[SOLVED] Can I use the “Host” directive in robots.txt?

Can I use the “Host” directive in robots.txt?

Searching for specific information on the robots.txt, I stumbled upon a Yandex help page^‡ on this topic. It suggests that I could use the Host directive to tell crawlers my preferred mirror domain:

User-Agent: *
Disallow: /dir/
Host: www.example.com

Also, the Wikipedia article states that Google too understands the Host directive, but there wasn’t much (i.e. none) information.

At robotstxt.org, I didn’t find anything on Host (or Crawl-delay as stated on Wikipedia).

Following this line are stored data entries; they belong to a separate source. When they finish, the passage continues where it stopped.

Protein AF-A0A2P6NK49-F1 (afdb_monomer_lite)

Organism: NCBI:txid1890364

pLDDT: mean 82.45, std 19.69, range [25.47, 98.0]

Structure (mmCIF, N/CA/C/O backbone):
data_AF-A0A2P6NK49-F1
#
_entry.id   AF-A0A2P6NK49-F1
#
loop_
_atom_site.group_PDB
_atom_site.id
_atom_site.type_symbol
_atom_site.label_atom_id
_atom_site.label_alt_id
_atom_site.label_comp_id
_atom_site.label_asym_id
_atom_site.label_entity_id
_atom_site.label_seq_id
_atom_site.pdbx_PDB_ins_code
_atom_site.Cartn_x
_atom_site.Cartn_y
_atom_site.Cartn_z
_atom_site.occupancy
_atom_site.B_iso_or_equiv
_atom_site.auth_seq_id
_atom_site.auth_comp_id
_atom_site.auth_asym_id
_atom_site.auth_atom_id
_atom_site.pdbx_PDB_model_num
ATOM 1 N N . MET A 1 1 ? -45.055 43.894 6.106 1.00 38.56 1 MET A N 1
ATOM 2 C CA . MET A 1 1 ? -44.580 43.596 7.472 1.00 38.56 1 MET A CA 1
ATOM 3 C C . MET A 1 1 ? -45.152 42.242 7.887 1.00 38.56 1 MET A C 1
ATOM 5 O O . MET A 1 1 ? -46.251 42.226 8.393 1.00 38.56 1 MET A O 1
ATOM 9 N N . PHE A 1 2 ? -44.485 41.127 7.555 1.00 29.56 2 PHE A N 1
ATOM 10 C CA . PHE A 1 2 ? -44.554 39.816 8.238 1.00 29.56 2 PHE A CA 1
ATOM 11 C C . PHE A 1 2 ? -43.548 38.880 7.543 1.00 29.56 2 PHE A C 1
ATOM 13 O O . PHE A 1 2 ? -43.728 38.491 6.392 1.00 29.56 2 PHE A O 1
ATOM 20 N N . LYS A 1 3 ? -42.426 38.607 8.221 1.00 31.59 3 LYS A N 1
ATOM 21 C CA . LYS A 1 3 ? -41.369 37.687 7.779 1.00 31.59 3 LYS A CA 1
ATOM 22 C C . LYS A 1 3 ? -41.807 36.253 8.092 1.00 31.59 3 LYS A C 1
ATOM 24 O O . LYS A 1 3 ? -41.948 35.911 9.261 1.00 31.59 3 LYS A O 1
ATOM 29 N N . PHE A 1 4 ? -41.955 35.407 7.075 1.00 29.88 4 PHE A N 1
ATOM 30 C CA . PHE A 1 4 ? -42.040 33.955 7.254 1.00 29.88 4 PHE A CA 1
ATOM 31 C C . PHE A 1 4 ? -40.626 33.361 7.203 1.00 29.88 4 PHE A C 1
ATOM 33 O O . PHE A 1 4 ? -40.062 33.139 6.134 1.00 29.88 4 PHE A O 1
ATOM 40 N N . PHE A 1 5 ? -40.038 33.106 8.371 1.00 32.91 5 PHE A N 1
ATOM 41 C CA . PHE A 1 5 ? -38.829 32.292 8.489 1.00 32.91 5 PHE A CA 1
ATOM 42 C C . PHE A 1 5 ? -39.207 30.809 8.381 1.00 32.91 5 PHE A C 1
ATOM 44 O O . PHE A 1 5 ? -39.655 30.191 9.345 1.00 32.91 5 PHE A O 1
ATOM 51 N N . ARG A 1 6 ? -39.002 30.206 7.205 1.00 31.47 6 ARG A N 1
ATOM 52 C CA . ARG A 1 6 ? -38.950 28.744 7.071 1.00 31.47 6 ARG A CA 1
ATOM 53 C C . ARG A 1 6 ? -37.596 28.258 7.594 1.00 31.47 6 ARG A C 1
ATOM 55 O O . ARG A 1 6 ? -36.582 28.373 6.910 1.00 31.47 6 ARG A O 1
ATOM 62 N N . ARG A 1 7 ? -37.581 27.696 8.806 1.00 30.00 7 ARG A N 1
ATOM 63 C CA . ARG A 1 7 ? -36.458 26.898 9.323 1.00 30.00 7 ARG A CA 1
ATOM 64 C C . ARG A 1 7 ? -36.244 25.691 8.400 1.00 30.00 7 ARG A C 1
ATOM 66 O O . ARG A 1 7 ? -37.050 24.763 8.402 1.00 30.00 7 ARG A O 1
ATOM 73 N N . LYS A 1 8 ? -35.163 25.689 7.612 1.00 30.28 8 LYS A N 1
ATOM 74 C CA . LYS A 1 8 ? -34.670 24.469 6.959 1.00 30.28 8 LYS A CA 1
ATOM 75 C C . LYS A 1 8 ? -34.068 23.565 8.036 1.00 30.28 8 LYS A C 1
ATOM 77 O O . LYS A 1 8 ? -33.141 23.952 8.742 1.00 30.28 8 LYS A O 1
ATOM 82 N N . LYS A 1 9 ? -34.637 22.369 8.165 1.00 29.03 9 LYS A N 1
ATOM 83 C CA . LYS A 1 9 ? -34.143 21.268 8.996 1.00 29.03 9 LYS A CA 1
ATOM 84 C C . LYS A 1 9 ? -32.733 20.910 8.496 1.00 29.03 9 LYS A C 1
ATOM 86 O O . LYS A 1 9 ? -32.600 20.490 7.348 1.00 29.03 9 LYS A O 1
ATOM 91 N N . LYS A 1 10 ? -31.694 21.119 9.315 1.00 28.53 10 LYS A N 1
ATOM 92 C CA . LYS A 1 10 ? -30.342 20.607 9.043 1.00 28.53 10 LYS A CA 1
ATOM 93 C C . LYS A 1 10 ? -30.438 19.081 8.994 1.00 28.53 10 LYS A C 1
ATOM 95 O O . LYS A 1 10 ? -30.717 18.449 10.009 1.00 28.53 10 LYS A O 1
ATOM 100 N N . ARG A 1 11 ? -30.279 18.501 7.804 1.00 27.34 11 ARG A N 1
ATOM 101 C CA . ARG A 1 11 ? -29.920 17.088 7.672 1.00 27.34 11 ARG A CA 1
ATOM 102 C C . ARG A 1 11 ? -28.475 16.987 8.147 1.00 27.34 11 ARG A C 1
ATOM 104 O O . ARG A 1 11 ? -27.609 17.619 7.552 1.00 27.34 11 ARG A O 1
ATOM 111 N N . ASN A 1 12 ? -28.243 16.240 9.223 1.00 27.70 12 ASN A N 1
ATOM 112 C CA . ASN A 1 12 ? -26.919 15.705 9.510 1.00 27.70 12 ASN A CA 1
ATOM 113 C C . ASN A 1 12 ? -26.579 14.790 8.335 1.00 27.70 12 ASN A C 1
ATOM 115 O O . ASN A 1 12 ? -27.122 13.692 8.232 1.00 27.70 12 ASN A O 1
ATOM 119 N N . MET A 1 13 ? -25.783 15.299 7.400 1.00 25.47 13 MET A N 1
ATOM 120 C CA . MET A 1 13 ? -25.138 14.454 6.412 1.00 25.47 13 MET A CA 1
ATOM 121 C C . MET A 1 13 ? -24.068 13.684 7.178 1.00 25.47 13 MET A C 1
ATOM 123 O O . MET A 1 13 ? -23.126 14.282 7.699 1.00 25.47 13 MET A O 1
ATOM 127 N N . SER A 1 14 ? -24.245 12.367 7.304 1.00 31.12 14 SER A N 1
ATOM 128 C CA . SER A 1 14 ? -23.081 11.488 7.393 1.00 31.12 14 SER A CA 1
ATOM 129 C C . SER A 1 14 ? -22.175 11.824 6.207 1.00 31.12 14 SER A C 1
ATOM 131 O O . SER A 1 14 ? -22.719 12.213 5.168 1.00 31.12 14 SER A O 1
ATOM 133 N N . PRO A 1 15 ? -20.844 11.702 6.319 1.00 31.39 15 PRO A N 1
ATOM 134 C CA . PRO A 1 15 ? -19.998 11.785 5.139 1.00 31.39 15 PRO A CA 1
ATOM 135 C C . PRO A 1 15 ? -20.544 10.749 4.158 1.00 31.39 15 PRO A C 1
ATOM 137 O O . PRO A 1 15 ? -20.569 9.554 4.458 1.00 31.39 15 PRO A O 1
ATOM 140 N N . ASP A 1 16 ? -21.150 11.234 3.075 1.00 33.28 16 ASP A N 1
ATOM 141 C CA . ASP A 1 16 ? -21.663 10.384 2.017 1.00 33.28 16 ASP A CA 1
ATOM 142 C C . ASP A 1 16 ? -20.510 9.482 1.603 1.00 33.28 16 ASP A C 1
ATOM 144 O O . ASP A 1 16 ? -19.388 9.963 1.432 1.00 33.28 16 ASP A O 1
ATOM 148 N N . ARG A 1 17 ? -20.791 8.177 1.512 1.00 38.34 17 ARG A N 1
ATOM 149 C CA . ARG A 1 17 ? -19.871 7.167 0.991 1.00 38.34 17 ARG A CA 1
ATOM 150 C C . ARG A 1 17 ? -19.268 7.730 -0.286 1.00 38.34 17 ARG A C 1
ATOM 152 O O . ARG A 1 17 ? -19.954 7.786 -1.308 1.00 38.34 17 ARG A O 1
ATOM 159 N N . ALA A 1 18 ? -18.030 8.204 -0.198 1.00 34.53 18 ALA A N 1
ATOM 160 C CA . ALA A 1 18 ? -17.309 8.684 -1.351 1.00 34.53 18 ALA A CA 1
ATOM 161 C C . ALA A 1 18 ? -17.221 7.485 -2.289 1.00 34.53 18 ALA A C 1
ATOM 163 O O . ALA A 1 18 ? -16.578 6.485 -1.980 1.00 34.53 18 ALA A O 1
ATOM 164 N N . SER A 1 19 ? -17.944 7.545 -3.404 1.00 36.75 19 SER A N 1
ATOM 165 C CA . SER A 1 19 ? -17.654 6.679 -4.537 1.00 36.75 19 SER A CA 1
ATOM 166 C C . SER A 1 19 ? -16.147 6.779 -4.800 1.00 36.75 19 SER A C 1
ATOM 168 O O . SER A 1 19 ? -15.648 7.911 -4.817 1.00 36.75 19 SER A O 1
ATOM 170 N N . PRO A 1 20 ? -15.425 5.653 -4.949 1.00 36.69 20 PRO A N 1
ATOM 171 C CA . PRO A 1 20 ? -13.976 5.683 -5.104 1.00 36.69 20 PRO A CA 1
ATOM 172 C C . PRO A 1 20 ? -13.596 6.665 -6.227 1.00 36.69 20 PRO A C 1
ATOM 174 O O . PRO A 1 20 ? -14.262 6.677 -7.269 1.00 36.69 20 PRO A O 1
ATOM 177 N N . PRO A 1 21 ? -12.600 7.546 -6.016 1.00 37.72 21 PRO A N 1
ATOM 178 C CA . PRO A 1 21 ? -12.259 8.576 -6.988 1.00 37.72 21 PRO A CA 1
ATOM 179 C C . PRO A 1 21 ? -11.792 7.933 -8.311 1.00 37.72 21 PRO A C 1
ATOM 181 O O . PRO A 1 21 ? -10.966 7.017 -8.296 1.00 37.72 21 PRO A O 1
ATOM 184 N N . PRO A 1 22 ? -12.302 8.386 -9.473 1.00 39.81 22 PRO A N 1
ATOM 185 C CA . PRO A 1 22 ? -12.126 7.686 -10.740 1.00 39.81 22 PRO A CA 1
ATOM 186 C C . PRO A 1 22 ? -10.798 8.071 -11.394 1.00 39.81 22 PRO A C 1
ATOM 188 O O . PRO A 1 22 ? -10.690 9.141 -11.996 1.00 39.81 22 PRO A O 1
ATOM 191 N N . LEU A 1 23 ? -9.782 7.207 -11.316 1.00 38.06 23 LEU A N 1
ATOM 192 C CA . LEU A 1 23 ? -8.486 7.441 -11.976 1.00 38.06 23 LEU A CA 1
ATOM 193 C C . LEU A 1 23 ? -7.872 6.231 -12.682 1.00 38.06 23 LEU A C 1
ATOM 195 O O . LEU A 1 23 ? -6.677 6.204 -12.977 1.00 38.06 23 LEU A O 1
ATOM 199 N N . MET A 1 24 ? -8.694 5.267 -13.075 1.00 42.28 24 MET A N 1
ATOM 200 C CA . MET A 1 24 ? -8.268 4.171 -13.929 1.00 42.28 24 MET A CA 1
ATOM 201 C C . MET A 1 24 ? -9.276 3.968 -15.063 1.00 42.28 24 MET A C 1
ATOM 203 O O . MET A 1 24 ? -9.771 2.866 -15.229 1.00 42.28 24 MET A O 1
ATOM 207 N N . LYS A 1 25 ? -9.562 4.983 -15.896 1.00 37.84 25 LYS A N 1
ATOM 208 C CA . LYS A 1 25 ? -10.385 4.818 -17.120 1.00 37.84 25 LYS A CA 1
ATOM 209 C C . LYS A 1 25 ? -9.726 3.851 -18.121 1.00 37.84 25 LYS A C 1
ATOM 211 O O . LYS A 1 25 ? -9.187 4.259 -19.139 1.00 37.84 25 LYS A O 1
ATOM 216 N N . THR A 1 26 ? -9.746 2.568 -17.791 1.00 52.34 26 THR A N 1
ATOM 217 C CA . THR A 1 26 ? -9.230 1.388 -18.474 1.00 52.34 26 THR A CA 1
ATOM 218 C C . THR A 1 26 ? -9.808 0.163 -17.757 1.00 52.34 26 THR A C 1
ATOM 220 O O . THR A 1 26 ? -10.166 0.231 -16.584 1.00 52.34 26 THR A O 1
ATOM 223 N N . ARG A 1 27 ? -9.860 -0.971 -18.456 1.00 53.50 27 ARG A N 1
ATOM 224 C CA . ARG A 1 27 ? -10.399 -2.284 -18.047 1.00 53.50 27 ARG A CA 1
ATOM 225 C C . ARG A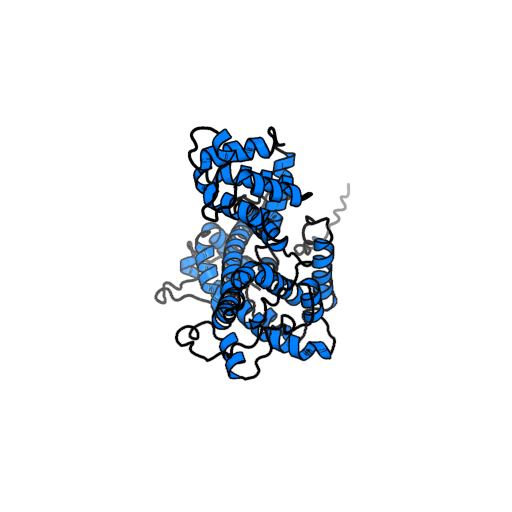 1 27 ? -10.155 -2.716 -16.584 1.00 53.50 27 ARG A C 1
ATOM 227 O O . ARG A 1 27 ? -10.932 -3.511 -16.070 1.00 53.50 27 ARG A O 1
ATOM 234 N N . SER A 1 28 ? -9.113 -2.222 -15.912 1.00 61.62 28 SER A N 1
ATOM 235 C CA . SER A 1 28 ? -8.842 -2.495 -14.496 1.00 61.62 28 SER A CA 1
ATOM 236 C C . SER A 1 28 ? -9.844 -1.843 -13.533 1.00 61.62 28 SER A C 1
ATOM 238 O O . SER A 1 28 ? -10.229 -2.496 -12.574 1.00 61.62 28 SER A O 1
ATOM 240 N N . GLU A 1 29 ? -10.331 -0.619 -13.768 1.00 66.81 29 GLU A N 1
ATOM 241 C CA . GLU A 1 29 ? -11.310 0.029 -12.866 1.00 66.81 29 GLU A CA 1
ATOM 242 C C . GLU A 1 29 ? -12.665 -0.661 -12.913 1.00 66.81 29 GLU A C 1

Is it encouraged to use the Host directive at all?
Are there any resources at Google on this robots.txt specific?
How is compatibility with other crawlers?

^‡ At least since the beginning of 2021, the linked entry does not deal with the directive in question any longer.

Solution

The original robots.txt specification says:

Unrecognised headers are ignored.

They call it "headers" but this term is not defined anywhere. But as it’s mentioned in the section about the format, and in the same paragraph as User-agent and Disallow, it seems safe to assume that "headers" means "field names".

So yes, you can use Host or any other field name.

Robots.txt parsers that support such fields, well, support them.
Robots.txt parsers that don’t support such fields must ignore them.

But keep in mind: As they are not specified by the robots.txt project, you can’t be sure that different parsers support this field in the same way. So you’d have to check every supporting parser manually.